Records from a data collection:
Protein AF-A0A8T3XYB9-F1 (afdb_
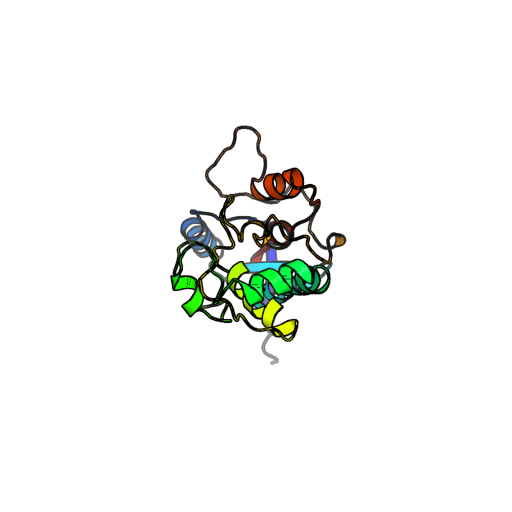monomer_lite)

Sequence (204 aa):
MPESVIKISWETVERPGYFGKKRDELEDFWNFNYPQGWRIAWQWGEQVLTRPLALQIYEDAYFEFLKNNPEILNWITSTASDVYDTSPSNVKSGLNYDEQETPNNHFHDIAIRRAVLRNGRKFLGDRLVEVRKPGTEGARLSPYSIPFHLPNLIYQGEDIKDYNYLKVSNHRIWWKTLGRERGIEHTVEEFYQHNKLLQKMAFG

Secondary structure (DSSP, 8-state):
-------EEEEEEEEEEE-GGGHHHHHHHHHHH-TT-EEEEEEETTEEE-HHHHHHHHHHHHHHHHHH-HHHHHHHHHHEEEEESSSGGGGGGTT-TT---SSS--HHHHHHHHHHHHTT----SSEEEE-SSTTSTTGGGSTTTSBPS-GGGS---S-EEE--S---TT---HHHHHHHTTT-SSBHHHHHHHTEEEEEEEE-

Radius of gyration: 18.55 Å; chains: 1; bounding box: 43×30×66 Å

Structure (mmCIF, N/CA/C/O backbone):
data_AF-A0A8T3XYB9-F1
#
_entry.id   AF-A0A8T3XYB9-F1
#
loop_
_atom_site.group_PDB
_atom_site.id
_atom_site.type_symbol
_atom_site.label_atom_id
_atom_site.label_alt_id
_atom_site.label_comp_id
_atom_site.label_asym_id
_atom_site.label_entity_id
_atom_site.label_seq_id
_atom_site.pdbx_PDB_ins_code
_atom_site.Cartn_x
_atom_site.Cartn_y
_atom_site.Cartn_z
_atom_site.occupancy
_atom_site.B_iso_or_equiv
_atom_site.auth_seq_id
_atom_site.auth_comp_id
_atom_site.auth_asym_id
_atom_site.auth_atom_id
_atom_site.pdbx_PDB_model_num
ATOM 1 N N . MET A 1 1 ? -1.907 -11.940 -47.305 1.00 52.03 1 MET A N 1
ATOM 2 C CA . MET A 1 1 ? -0.688 -11.951 -46.470 1.00 52.03 1 MET A CA 1
ATOM 3 C C . MET A 1 1 ? -1.139 -11.744 -45.036 1.00 52.03 1 MET A C 1
ATOM 5 O O . MET A 1 1 ? -1.947 -10.842 -44.858 1.00 52.03 1 MET A O 1
ATOM 9 N N . PRO A 1 2 ? -0.760 -12.582 -44.058 1.00 59.38 2 PRO A N 1
ATOM 10 C CA . PRO A 1 2 ? -1.126 -12.307 -42.675 1.00 59.38 2 PRO A CA 1
ATOM 11 C C . PRO A 1 2 ? -0.364 -11.059 -42.219 1.00 59.38 2 PRO A C 1
ATOM 13 O O . PRO A 1 2 ? 0.852 -10.984 -42.386 1.00 59.38 2 PRO A O 1
ATOM 16 N N . GLU A 1 3 ? -1.094 -10.067 -41.713 1.00 56.34 3 GLU A N 1
ATOM 17 C CA . GLU A 1 3 ? -0.515 -8.898 -41.056 1.00 56.34 3 GLU A CA 1
ATOM 18 C C . GLU A 1 3 ? 0.403 -9.382 -39.930 1.00 56.34 3 GLU A C 1
ATOM 20 O O . GLU A 1 3 ? 0.004 -10.185 -39.083 1.00 56.34 3 GLU A O 1
ATOM 25 N N . SER A 1 4 ? 1.661 -8.947 -39.944 1.00 66.12 4 SER A N 1
ATOM 26 C CA . SER A 1 4 ? 2.592 -9.223 -38.857 1.00 66.12 4 SER A CA 1
ATOM 27 C C . SER A 1 4 ? 2.065 -8.555 -37.588 1.00 66.12 4 SER A C 1
ATOM 29 O O . SER A 1 4 ? 2.086 -7.329 -37.475 1.00 66.12 4 SER A O 1
ATOM 31 N N . VAL A 1 5 ? 1.574 -9.352 -36.639 1.00 72.62 5 VAL A N 1
ATOM 32 C CA . VAL A 1 5 ? 1.158 -8.866 -35.321 1.00 72.62 5 VAL A CA 1
ATOM 33 C C . VAL A 1 5 ? 2.411 -8.417 -34.577 1.00 72.62 5 VAL A C 1
ATOM 35 O O . VAL A 1 5 ? 3.223 -9.247 -34.172 1.00 72.62 5 VAL A O 1
ATOM 38 N N . ILE A 1 6 ? 2.575 -7.106 -34.404 1.00 73.19 6 ILE A N 1
ATOM 39 C CA . ILE A 1 6 ? 3.638 -6.552 -33.563 1.00 73.19 6 ILE A CA 1
ATOM 40 C C . ILE A 1 6 ? 3.386 -7.026 -32.130 1.00 73.19 6 ILE A C 1
ATOM 42 O O . ILE A 1 6 ? 2.351 -6.718 -31.532 1.00 73.19 6 ILE A O 1
ATOM 46 N N . LYS A 1 7 ? 4.329 -7.788 -31.570 1.00 82.12 7 LYS A N 1
ATOM 47 C CA . LYS A 1 7 ? 4.237 -8.254 -30.188 1.00 82.12 7 LYS A CA 1
ATOM 48 C C . LYS A 1 7 ? 4.762 -7.160 -29.266 1.00 82.12 7 LYS A C 1
ATOM 50 O O . LYS A 1 7 ? 5.960 -6.894 -29.209 1.00 82.12 7 LYS A O 1
ATOM 55 N N . ILE A 1 8 ? 3.853 -6.539 -28.521 1.00 85.56 8 ILE A N 1
ATOM 56 C CA . ILE A 1 8 ? 4.216 -5.590 -27.467 1.00 85.56 8 ILE A CA 1
ATOM 57 C C . ILE A 1 8 ? 4.765 -6.376 -26.273 1.00 85.56 8 ILE A C 1
ATOM 59 O O . ILE A 1 8 ? 4.113 -7.288 -25.760 1.00 85.56 8 ILE A O 1
ATOM 63 N N . SER A 1 9 ? 5.960 -6.008 -25.821 1.00 92.69 9 SER A N 1
ATOM 64 C CA . SER A 1 9 ? 6.594 -6.541 -24.616 1.00 92.69 9 SER A CA 1
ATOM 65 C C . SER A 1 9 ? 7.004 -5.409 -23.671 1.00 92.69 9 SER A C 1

Your objective:
Given the records above, return exactly the lines starting at the line containing "ATOM 16 N N" and ending at the line containing "ATOM 56 C CA", including both.

Output for this exercise:
ATOM 16 N N . GLU A 1 3 ? -1.094 -10.067 -41.713 1.00 56.34 3 GLU A N 1
ATOM 17 C CA . GLU A 1 3 ? -0.515 -8.898 -41.056 1.00 56.34 3 GLU A CA 1
ATOM 18 C C . GLU A 1 3 ? 0.403 -9.382 -39.930 1.00 56.34 3 GLU A C 1
ATOM 20 O O . GLU A 1 3 ? 0.004 -10.185 -39.083 1.00 56.34 3 GLU A O 1
ATOM 25 N N . SER A 1 4 ? 1.661 -8.947 -39.944 1.00 66.12 4 SER A N 1
ATOM 26 C CA . SER A 1 4 ? 2.592 -9.223 -38.857 1.00 66.12 4 SER A CA 1
ATOM 27 C C . SER A 1 4 ? 2.065 -8.555 -37.588 1.00 66.12 4 SER A C 1
ATOM 29 O O . SER A 1 4 ? 2.086 -7.329 -37.475 1.00 66.12 4 SER A O 1
ATOM 31 N N . VAL A 1 5 ? 1.574 -9.352 -36.639 1.00 72.62 5 VAL A N 1
ATOM 32 C CA . VAL A 1 5 ? 1.158 -8.866 -35.321 1.00 72.62 5 VAL A CA 1
ATOM 33 C C . VAL A 1 5 ? 2.411 -8.417 -34.577 1.00 72.62 5 VAL A C 1
ATOM 35 O O . VAL A 1 5 ? 3.223 -9.247 -34.172 1.00 72.62 5 VAL A O 1
ATOM 38 N N . ILE A 1 6 ? 2.575 -7.106 -34.404 1.00 73.19 6 ILE A N 1
ATOM 39 C CA . ILE A 1 6 ? 3.638 -6.552 -33.563 1.00 73.19 6 ILE A CA 1
ATOM 40 C C . ILE A 1 6 ? 3.386 -7.026 -32.130 1.00 73.19 6 ILE A C 1
ATOM 42 O O . ILE A 1 6 ? 2.351 -6.718 -31.532 1.00 73.19 6 ILE A O 1
ATOM 46 N N . LYS A 1 7 ? 4.329 -7.788 -31.570 1.00 82.12 7 LYS A N 1
ATOM 47 C CA . LYS A 1 7 ? 4.237 -8.254 -30.188 1.00 82.12 7 LYS A CA 1
ATOM 48 C C . LYS A 1 7 ? 4.762 -7.160 -29.266 1.00 82.12 7 LYS A C 1
ATOM 50 O O . LYS A 1 7 ? 5.960 -6.894 -29.209 1.00 82.12 7 LYS A O 1
ATOM 55 N N . ILE A 1 8 ? 3.853 -6.539 -28.521 1.00 85.56 8 ILE A N 1
ATOM 56 C CA . ILE A 1 8 ? 4.216 -5.590 -27.467 1.00 85.56 8 ILE A CA 1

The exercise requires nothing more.